The temporal diffracted and transmitted fields inside the VHG are given by

\begin{array}{l} E_{d} (t,z)= \int_{- \infty}^{\infty} E_{d} (ω,z)exp(-iωt)dω . \\ E_{t} (t,z)= \int_{- \infty}^{\infty} E_{t} (ω,z)exp(-iωt)dω . \end{array}

Consequently, the temporal diffracted intensity I_d (t, z) and transmitted intensity I_t (t, z) inside the VHG are expressed as

I_{d} (t, z) = {| E_{d} (t, z) |}^{2}, I_{t} (t, z) = {| E_{t} (t, z) |}^{2} .

Equation (11) describes the temporal-spatial dynamic intensity distributions of the diffracted and transmitted pulses in the VHG, which are controlled by the grating parameters and the duration of readout pulse. Here we focus on the diffracted intensity distributions when femtosecond dual pulses emerge.

3. Periodical energy oscillation and pulse splitting inside the transmitted VHG

According to Refs [19, 20], when refractive index modulation of the VHG changes in the range of 1.6 × 10⁻⁴ to 3.05 × 10⁻², diffracted dual pulses can be obtained. In the following, Δn = 1.25 × 10⁻² is chosen to simulate the diffraction. This index modulation can be acquired in BB-640 emulsions [31]. However, it is not easy to acquire large size emulsion with high quality, so we choose photorefractive Fe:LiNbO₃ crystal as the VHG material. Its saturated refractive index modulation is near this value [32], most important, the photorefractive VHG can be of large size and high quality due to mature crystal growth technique. The background refractive index is n₀ = 3.134. Other parameters are as follows: FWHM of the input pulse is Δτ = 100fs, central frequency is ω₀ = 4π × 10¹⁴ rad/s and the corresponding central wavelength is λ₀ = 1.5μm. Speed of light in vacuum is c = 3 × 10⁸ m/s. The period of the volume grating is Λ = 7.3μm. According to the Bragg condition of VHG Λ = λ₀/(2sinθ_r), the readout angle inside the VHG satisfies $\cos θ_{r}^{'} = \sqrt{1 - {(\frac{λ_{0}}{2Λ n_{0}})}^{2}}$ .

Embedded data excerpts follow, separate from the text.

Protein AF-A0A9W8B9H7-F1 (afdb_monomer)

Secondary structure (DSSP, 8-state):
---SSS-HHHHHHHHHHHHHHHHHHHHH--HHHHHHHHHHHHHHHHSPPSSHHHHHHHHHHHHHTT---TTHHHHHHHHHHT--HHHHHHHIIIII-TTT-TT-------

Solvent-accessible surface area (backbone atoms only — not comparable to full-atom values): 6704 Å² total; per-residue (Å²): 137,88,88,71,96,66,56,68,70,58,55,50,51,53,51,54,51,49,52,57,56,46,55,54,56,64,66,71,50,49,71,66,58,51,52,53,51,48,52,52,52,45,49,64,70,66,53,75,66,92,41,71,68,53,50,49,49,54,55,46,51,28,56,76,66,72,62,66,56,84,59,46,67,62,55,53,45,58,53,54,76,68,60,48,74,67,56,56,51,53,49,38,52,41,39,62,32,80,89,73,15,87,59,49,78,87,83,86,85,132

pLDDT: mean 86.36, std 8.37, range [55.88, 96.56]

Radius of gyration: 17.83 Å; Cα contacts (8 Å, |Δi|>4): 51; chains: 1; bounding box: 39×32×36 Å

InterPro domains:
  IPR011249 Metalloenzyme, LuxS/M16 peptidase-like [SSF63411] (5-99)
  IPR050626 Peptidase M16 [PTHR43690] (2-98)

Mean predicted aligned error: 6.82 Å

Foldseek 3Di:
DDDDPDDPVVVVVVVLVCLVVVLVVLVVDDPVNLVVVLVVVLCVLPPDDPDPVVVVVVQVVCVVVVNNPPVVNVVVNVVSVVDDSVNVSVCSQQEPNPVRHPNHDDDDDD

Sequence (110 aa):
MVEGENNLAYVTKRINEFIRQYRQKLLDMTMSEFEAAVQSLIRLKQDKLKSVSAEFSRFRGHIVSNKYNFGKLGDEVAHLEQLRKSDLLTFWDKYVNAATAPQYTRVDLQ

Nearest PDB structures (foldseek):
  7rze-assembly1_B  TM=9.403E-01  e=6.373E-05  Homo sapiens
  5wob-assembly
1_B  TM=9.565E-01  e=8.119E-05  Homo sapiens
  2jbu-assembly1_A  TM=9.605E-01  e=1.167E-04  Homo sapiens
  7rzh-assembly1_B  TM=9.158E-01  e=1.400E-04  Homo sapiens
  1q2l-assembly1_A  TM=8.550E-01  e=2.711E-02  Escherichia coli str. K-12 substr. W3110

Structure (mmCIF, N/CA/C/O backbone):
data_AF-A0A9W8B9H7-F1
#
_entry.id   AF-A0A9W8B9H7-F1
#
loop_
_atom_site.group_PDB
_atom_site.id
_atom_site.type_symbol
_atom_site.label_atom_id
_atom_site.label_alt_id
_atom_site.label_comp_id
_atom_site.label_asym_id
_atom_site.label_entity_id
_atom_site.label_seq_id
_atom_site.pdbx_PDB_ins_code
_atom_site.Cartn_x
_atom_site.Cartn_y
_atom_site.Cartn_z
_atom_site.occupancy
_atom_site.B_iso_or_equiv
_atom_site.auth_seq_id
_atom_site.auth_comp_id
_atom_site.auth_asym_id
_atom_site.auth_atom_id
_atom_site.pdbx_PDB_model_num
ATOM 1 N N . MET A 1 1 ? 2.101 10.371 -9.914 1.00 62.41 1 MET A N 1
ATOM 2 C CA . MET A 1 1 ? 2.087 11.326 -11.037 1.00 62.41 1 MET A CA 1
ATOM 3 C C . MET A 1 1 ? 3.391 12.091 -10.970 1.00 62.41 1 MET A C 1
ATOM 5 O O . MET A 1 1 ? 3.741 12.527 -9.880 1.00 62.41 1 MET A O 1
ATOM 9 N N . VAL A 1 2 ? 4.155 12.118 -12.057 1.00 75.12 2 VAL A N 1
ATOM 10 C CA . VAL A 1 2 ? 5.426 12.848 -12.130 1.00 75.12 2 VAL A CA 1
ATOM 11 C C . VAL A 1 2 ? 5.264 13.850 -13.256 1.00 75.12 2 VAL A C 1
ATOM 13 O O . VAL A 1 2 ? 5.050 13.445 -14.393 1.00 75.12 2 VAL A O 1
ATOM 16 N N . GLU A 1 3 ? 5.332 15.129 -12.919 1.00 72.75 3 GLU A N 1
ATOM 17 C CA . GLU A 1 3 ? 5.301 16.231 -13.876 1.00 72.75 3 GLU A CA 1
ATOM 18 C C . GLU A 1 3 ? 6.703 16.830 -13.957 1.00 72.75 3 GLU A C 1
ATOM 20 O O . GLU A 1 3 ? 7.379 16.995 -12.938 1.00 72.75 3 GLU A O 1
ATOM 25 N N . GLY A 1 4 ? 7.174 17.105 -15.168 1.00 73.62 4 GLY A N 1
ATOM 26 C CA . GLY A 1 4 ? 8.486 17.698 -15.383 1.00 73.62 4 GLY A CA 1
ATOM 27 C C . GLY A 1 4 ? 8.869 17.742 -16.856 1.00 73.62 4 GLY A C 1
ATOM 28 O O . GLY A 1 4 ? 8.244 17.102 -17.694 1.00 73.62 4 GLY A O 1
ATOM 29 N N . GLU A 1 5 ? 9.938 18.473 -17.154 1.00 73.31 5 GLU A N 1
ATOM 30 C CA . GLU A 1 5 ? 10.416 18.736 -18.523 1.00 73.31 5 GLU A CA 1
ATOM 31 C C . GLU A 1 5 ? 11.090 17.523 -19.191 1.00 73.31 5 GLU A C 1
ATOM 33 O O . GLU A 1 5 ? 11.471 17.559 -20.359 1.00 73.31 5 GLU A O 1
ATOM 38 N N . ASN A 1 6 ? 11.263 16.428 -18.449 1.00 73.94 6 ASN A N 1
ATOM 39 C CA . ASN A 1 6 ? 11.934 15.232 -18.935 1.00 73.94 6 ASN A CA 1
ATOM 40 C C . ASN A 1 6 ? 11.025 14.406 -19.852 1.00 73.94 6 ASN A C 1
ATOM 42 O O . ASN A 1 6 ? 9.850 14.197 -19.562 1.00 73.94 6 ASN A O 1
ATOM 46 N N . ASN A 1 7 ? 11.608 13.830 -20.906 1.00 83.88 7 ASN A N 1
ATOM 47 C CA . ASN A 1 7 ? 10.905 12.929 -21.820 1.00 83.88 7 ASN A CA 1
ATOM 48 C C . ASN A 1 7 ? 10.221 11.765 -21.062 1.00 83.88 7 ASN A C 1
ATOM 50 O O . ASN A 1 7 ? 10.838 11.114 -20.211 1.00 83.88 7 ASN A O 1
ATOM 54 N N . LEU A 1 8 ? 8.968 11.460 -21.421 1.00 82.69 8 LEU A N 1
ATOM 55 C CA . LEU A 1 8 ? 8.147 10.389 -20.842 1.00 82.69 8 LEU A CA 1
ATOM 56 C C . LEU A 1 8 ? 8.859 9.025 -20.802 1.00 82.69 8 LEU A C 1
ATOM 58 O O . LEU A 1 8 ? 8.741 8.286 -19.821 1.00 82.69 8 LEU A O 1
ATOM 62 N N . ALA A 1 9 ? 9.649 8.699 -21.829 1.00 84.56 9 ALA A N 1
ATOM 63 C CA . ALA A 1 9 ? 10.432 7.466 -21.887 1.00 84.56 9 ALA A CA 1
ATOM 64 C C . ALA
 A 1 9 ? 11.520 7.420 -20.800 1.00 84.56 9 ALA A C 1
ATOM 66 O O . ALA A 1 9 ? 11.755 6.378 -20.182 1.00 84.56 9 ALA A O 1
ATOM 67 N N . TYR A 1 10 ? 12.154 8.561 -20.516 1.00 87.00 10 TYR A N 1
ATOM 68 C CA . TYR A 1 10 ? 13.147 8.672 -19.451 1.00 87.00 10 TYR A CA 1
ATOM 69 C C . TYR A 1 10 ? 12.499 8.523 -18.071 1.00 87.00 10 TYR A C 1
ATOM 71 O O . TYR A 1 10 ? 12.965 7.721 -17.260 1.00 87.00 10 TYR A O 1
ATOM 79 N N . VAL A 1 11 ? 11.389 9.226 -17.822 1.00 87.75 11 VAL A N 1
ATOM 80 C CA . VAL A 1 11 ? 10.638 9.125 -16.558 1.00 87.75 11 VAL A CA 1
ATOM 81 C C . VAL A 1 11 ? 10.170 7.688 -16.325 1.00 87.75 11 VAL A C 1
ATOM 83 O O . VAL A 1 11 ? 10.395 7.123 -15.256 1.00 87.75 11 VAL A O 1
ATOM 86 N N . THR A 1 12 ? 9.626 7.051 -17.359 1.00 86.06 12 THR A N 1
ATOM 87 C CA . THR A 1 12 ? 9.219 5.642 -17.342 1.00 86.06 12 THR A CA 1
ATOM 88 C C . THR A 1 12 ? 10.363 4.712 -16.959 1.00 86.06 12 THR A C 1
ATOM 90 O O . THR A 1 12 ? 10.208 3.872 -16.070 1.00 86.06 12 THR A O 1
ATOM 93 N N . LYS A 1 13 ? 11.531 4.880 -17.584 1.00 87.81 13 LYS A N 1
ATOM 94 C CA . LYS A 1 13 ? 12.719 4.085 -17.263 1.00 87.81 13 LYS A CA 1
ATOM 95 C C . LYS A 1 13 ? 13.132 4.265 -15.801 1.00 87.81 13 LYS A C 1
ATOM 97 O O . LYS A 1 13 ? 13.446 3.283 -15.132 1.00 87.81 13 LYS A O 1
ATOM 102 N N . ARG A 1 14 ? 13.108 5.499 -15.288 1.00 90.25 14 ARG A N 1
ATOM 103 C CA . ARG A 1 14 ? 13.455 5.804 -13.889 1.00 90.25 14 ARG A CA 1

Figures 1(a) and 1(b) show temporal-spatial dynamical evolution of the diffracted and transmitted intensity inside the VHG. On the incident plane, the transmitted intensity is the maximum, whereas the diffracted intensity is the minimum because of no coupling. When the incident pulse propagates further into the VHG, according to the coupled-wave theory of Kogelnik [30], the energy of the transmitted pulse will couple to the diffracted pulse, then the diffracted intensity will attain its maximum and the transmitted intensity will attain its minimum on the output plane. However, if the refractive index modulation or thickness of the VHG is large enough, overmodulation effect will have effect on the diffraction [31, 33]. The transmitted intensity may attain a maximum while the diffracted intensity may be a minimum on the output plane. However, the energy coupling in the VHG is abnormal here. It is seen that in the initial stage of diffraction, the energy of both the transmitted pulse and diffracted pulse are oscillated. In the latter stage of diffraction, both the diffracted and transmitted pulses split into two sub-pulses propagating in two different directions.

Fig. 1 Temporal-spatial dynamics of the incident femtosecond pulse evolution inside the VHG. Intensities of (a) diffracted pulse I_d (t, z) and (b) transmitted pulse I_t (t, z) with respect to time and thickness of the VHG.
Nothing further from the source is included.